__What the task requires__
Write out, without any change, the lines in the material below that run from the line with "ATOM 38 C C" through the line with "ATOM 45 C C . LYS", both included.

__Raw data__
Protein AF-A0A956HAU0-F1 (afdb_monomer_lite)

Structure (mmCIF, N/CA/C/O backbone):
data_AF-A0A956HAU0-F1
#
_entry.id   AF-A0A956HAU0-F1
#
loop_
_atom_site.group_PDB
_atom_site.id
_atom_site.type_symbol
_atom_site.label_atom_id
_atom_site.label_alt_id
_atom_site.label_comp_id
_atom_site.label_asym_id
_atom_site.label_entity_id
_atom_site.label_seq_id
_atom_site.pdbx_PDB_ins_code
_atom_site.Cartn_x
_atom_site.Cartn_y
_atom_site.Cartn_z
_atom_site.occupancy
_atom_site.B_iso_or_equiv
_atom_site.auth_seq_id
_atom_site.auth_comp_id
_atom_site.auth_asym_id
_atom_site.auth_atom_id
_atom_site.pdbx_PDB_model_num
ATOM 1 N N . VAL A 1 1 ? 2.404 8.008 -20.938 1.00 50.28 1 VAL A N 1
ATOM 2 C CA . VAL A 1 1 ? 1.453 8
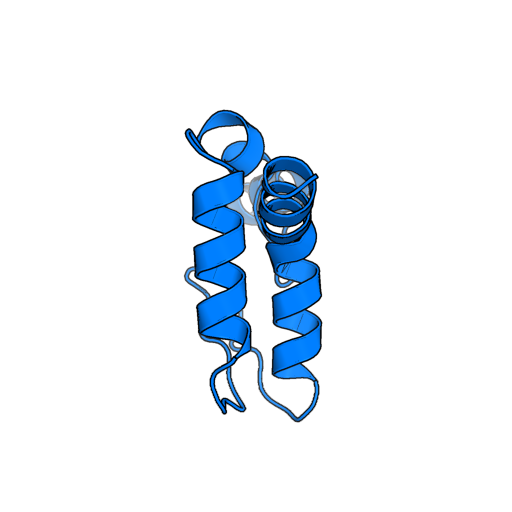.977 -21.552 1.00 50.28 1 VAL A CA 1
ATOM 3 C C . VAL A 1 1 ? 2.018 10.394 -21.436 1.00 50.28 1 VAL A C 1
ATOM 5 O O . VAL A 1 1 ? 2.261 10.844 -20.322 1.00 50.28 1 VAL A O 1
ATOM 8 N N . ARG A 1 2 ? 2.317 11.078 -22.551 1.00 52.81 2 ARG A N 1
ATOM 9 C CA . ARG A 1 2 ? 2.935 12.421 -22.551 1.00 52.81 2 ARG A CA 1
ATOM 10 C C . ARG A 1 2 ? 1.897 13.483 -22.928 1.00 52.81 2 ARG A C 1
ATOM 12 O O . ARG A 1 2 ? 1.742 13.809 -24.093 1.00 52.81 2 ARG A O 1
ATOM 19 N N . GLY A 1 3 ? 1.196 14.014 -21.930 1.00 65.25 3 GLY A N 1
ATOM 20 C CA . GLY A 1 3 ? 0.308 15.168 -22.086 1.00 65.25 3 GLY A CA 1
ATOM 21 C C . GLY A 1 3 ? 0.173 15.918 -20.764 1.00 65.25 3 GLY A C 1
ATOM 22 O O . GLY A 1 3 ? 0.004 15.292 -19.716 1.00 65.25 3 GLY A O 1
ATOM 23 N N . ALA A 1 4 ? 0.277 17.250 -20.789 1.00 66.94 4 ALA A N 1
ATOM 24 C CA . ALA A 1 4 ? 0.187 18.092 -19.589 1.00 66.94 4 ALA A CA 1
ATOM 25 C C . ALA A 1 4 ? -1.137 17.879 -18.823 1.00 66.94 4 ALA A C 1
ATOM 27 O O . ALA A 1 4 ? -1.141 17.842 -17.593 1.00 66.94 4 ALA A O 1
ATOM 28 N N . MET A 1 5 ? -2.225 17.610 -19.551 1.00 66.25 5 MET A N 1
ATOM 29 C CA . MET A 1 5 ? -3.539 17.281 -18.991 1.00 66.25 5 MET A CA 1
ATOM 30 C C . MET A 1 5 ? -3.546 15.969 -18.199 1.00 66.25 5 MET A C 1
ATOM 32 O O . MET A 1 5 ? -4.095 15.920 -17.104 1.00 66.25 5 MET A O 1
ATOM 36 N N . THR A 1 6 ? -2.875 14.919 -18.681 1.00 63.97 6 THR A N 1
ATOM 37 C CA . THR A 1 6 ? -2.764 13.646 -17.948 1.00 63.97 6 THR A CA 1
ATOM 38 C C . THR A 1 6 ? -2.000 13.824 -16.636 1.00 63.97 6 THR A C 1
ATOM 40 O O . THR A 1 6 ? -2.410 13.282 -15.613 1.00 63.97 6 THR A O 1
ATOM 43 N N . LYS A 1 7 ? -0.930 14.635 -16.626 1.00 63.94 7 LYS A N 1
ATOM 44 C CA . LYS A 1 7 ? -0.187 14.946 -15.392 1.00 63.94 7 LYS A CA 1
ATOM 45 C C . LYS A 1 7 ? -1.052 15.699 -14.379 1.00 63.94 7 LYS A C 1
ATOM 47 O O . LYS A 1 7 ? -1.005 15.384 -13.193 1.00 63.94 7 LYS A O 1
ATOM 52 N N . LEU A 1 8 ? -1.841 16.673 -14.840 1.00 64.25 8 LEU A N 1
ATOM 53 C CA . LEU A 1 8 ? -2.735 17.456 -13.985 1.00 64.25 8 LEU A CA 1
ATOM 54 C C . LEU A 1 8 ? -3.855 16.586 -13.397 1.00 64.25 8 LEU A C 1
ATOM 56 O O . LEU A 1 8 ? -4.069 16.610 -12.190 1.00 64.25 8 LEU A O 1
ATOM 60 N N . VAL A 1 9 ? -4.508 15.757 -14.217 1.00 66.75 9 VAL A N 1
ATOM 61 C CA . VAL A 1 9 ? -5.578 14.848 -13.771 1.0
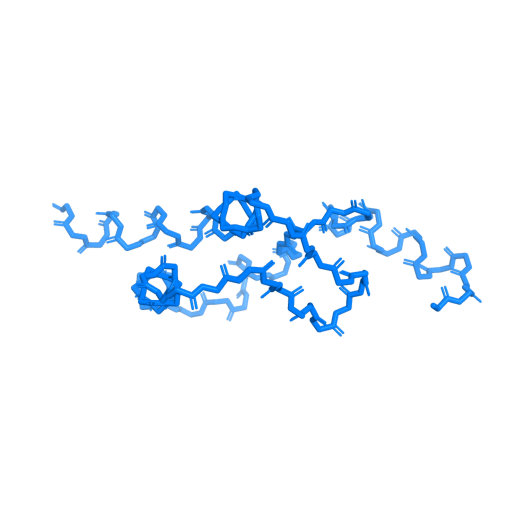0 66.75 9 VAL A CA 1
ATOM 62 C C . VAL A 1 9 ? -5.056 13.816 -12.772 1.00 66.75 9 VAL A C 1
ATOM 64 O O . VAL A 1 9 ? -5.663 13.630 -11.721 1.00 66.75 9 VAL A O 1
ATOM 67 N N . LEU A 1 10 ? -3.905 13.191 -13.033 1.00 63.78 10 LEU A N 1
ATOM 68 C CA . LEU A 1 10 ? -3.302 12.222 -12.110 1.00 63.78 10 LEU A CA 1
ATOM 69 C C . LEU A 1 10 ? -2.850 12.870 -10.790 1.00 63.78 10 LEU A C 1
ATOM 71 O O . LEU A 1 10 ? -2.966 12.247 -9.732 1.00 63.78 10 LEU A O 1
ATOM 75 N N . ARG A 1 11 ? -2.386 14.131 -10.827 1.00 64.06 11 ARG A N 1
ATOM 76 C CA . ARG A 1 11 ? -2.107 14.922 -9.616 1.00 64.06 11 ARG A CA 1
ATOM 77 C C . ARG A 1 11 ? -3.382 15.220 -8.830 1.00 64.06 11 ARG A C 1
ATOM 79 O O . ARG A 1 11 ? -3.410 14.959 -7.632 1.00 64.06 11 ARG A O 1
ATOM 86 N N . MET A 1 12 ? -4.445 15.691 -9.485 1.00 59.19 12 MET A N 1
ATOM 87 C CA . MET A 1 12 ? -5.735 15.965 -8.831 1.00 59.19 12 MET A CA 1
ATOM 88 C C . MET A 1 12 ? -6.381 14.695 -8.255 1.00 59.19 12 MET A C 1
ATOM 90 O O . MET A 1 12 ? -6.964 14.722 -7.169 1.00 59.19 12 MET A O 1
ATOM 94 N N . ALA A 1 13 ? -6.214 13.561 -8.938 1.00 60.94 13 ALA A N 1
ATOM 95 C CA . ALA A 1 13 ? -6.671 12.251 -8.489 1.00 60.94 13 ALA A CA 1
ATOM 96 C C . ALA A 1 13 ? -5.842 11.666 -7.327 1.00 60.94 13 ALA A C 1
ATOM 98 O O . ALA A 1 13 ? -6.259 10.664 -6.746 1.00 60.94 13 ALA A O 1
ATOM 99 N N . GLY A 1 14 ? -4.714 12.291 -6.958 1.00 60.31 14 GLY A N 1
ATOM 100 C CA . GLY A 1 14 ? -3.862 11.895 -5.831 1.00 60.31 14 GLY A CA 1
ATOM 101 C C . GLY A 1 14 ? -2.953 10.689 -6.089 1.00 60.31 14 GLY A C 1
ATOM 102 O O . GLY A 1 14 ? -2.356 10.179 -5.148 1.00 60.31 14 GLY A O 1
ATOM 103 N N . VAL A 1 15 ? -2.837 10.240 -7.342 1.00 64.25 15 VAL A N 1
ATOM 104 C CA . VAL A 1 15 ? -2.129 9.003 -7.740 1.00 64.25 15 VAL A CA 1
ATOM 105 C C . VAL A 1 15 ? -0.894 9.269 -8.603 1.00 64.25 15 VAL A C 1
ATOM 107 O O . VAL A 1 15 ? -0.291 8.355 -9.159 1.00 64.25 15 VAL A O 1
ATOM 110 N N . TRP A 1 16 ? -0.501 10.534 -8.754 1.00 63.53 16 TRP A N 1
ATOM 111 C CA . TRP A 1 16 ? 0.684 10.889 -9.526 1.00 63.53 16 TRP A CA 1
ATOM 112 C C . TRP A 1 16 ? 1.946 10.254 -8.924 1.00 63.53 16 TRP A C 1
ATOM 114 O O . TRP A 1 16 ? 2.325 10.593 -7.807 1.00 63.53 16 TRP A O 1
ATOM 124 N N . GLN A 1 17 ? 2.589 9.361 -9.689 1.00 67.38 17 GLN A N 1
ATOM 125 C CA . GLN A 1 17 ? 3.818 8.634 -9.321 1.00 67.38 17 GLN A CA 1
---
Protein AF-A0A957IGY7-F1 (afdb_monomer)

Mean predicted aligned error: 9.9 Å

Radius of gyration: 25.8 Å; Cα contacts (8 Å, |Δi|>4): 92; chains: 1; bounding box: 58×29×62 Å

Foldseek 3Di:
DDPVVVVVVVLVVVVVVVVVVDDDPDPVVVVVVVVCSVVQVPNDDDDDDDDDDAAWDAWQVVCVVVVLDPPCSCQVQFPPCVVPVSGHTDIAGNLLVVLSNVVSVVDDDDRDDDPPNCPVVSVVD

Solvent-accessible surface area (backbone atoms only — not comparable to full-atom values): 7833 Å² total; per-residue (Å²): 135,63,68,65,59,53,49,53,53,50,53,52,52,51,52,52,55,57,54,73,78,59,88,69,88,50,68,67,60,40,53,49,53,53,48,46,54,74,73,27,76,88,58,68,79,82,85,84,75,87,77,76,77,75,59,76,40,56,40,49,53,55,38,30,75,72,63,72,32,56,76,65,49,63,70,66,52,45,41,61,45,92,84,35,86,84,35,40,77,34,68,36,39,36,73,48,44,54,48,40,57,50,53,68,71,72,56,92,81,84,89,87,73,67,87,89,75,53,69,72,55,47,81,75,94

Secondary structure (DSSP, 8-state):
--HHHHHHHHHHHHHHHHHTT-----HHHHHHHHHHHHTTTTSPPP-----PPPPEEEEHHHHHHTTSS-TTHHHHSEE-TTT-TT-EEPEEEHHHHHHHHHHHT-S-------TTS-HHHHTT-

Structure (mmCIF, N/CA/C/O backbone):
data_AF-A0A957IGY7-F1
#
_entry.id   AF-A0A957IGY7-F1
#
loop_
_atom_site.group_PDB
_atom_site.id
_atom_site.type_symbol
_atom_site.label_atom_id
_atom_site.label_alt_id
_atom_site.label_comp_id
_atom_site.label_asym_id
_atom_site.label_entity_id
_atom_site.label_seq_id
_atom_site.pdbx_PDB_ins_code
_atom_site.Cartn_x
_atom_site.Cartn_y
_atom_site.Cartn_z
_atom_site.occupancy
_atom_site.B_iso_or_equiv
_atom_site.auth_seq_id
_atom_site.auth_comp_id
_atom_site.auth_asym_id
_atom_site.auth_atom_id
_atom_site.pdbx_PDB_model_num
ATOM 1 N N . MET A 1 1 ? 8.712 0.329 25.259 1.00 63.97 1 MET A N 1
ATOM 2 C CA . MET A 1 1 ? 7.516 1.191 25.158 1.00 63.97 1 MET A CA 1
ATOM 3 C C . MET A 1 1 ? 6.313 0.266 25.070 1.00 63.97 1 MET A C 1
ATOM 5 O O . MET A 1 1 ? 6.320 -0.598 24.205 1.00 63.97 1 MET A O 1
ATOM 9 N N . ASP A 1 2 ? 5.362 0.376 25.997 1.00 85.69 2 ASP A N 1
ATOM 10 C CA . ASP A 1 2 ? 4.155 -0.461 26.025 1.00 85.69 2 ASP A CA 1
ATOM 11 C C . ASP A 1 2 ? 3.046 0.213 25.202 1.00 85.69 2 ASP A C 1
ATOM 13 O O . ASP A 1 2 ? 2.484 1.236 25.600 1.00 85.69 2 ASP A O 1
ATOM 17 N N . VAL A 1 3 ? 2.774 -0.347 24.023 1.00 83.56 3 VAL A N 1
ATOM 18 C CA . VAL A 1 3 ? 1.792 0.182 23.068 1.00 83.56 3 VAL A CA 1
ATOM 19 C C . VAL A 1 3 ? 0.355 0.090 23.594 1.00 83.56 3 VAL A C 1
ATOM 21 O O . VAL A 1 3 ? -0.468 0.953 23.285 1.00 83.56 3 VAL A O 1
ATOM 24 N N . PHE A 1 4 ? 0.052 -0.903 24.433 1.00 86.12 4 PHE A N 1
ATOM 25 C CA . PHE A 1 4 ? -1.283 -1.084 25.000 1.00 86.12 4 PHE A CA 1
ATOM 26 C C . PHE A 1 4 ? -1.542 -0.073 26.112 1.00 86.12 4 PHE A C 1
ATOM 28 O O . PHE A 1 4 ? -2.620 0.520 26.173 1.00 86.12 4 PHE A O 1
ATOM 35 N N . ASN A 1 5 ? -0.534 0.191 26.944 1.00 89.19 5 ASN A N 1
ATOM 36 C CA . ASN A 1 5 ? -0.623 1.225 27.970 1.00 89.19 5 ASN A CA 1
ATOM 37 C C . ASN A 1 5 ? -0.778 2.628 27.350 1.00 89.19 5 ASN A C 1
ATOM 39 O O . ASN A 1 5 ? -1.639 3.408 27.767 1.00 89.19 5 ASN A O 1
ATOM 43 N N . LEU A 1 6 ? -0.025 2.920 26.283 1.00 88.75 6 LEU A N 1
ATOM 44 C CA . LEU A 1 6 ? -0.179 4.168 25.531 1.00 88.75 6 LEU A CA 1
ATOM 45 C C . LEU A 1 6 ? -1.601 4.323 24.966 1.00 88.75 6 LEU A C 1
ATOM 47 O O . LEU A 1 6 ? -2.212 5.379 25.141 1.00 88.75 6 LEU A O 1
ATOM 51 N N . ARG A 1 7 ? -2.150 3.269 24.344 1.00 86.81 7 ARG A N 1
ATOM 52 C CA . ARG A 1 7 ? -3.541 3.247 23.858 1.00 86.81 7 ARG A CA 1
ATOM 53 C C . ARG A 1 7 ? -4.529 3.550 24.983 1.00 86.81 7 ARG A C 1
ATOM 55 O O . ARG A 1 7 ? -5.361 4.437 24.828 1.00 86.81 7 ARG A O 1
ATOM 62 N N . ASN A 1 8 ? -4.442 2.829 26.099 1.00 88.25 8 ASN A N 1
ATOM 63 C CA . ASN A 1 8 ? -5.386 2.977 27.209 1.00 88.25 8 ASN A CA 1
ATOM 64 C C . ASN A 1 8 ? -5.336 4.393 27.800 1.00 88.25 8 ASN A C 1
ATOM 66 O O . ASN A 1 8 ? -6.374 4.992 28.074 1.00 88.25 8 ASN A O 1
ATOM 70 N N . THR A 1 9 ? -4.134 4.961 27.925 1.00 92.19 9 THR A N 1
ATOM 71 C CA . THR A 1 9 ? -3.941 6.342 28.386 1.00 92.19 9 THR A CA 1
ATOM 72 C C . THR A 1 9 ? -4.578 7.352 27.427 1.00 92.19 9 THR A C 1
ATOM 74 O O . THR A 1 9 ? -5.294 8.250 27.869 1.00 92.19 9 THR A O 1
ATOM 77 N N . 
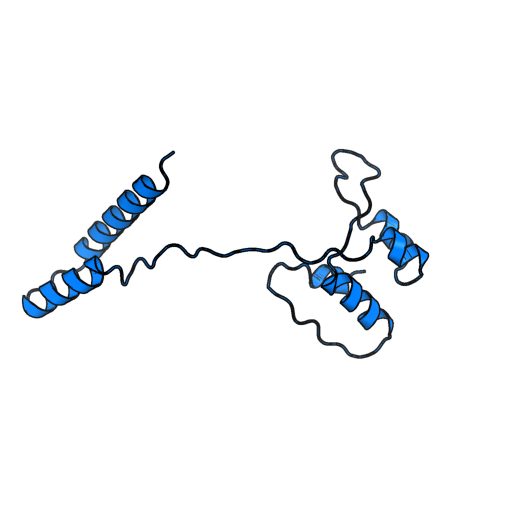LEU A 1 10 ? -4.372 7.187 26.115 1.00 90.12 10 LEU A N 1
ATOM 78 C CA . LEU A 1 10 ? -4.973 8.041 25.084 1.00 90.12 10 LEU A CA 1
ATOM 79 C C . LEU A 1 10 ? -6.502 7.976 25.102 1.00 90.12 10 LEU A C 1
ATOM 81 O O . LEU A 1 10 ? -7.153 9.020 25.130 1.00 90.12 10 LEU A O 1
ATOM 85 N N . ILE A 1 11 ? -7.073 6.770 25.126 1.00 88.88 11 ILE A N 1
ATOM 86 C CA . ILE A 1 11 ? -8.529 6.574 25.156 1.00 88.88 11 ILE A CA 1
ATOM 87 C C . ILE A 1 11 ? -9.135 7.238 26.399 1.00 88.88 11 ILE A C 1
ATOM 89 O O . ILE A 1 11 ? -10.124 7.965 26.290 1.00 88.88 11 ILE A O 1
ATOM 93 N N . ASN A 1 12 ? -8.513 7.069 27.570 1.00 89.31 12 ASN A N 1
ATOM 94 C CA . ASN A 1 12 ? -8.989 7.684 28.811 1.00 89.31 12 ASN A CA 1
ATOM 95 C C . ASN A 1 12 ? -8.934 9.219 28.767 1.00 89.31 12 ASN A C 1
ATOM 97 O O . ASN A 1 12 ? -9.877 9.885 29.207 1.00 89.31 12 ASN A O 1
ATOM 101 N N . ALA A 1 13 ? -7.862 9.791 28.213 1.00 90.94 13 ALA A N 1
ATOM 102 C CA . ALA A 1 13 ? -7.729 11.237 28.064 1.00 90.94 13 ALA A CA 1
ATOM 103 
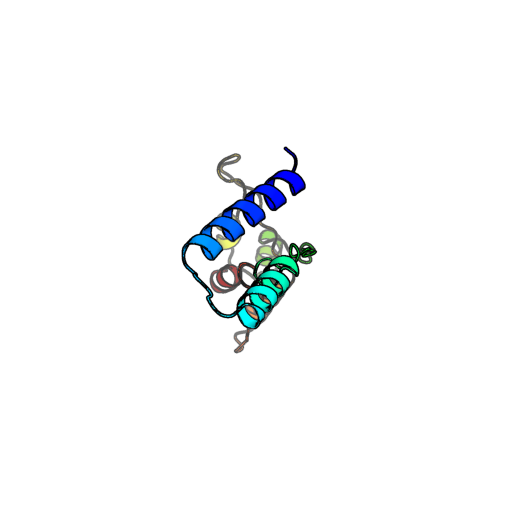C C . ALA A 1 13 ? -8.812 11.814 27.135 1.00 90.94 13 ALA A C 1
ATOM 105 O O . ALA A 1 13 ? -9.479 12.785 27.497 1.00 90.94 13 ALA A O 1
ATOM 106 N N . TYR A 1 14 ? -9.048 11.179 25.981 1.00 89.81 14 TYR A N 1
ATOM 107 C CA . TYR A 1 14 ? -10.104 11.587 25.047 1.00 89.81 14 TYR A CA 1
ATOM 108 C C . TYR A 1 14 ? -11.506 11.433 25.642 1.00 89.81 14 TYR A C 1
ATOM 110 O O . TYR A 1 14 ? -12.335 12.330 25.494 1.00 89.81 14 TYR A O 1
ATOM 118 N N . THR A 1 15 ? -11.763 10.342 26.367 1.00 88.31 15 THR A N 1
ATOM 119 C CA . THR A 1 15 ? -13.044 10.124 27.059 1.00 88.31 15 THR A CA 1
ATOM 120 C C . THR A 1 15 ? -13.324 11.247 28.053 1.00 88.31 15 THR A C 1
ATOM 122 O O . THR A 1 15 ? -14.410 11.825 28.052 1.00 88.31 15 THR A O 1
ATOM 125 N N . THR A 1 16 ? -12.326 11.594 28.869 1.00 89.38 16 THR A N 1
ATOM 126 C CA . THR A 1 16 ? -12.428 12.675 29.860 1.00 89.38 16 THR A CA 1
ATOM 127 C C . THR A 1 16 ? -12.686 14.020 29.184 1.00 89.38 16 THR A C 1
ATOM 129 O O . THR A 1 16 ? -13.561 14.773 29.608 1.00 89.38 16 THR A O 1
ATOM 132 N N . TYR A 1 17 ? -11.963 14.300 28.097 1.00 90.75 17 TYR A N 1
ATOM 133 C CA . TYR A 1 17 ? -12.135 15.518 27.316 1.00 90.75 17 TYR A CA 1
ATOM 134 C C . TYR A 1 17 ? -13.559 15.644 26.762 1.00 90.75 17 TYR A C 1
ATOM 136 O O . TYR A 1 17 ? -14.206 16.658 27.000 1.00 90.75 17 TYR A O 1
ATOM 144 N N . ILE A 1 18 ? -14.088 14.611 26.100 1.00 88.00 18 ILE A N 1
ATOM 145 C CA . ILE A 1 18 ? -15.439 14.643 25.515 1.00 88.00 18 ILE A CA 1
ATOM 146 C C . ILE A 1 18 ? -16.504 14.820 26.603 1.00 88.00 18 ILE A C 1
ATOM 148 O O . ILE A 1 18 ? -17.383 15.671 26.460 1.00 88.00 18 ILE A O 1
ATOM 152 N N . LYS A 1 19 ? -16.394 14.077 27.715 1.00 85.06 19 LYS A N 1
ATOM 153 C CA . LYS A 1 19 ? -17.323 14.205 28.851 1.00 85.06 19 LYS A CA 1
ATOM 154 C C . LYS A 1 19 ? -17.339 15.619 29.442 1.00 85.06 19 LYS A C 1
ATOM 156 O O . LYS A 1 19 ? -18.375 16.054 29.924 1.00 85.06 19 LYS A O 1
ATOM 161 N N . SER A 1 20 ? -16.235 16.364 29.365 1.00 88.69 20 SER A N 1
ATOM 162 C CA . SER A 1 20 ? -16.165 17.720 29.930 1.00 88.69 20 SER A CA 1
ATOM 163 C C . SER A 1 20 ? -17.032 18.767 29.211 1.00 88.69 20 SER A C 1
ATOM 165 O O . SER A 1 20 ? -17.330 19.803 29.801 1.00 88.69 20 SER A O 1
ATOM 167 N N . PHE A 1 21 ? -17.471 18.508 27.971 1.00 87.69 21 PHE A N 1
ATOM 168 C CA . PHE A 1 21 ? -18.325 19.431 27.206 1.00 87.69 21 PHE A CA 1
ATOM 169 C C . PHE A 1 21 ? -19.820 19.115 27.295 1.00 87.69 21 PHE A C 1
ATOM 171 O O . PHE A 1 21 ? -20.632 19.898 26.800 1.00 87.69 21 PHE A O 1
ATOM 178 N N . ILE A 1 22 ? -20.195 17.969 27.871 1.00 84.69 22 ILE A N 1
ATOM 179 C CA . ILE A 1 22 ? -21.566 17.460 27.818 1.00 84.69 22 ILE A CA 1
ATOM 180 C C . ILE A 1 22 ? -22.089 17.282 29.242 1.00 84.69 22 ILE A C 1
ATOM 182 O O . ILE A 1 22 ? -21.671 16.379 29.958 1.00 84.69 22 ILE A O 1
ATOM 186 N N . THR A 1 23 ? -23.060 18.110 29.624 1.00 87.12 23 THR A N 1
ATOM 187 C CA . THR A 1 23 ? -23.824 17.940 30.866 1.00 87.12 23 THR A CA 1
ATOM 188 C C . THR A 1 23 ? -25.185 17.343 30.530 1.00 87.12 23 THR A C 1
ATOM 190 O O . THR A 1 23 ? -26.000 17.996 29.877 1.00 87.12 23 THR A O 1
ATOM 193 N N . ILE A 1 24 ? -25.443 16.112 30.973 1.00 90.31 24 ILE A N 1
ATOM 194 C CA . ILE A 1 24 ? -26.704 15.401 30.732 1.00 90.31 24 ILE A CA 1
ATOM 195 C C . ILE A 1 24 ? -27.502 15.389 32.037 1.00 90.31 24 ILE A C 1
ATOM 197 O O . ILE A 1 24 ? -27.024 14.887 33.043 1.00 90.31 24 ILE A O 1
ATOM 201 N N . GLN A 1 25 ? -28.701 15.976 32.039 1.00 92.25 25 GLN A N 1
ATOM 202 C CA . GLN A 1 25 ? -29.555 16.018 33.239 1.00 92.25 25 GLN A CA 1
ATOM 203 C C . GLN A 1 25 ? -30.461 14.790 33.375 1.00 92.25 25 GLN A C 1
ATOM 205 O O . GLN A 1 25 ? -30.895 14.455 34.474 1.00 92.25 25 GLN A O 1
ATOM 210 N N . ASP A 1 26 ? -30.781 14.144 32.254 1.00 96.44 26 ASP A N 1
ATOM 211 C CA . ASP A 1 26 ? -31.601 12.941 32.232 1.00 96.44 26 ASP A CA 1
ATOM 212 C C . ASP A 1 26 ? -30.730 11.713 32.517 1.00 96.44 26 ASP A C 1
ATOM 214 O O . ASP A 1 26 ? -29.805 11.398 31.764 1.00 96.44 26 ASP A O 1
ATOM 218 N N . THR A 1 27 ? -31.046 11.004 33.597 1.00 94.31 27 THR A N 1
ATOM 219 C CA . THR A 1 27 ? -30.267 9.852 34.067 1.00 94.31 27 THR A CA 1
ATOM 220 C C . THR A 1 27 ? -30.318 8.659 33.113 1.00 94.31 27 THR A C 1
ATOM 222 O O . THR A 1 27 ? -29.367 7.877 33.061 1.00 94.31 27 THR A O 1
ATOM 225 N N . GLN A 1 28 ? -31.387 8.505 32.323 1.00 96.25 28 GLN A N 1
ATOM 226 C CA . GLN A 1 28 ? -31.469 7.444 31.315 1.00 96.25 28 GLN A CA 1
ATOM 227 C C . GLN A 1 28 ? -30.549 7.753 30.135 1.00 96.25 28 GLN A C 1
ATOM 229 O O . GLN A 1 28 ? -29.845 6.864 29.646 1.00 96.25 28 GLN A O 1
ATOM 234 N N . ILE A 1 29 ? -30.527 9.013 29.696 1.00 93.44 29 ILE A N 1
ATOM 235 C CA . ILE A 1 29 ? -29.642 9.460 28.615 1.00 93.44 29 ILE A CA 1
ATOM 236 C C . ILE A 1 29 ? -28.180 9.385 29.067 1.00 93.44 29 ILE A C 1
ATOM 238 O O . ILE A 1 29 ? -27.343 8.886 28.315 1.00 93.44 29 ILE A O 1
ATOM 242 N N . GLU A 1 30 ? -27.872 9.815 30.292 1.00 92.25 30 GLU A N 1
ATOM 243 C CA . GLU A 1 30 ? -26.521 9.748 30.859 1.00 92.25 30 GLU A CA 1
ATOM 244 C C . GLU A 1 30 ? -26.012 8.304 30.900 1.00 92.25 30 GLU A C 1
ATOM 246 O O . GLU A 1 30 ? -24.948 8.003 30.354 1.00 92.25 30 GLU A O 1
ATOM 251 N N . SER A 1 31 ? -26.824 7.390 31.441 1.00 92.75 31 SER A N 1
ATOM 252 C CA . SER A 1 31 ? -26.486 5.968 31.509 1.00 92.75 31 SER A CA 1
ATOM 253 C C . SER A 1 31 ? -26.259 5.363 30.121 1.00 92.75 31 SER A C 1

__Exercise output__
ATOM 38 C C . THR A 1 6 ? -2.000 13.824 -16.636 1.00 63.97 6 THR A C 1
ATOM 40 O O . THR A 1 6 ? -2.410 13.282 -15.613 1.00 63.97 6 THR A O 1
ATOM 43 N N . LYS A 1 7 ? -0.930 14.635 -16.626 1.00 63.94 7 LYS A N 1
ATOM 44 C CA . LYS A 1 7 ? -0.187 14.946 -15.392 1.00 63.94 7 LYS A CA 1
ATOM 45 C C . LYS A 1 7 ? -1.052 15.699 -14.379 1.00 63.94 7 LYS A C 1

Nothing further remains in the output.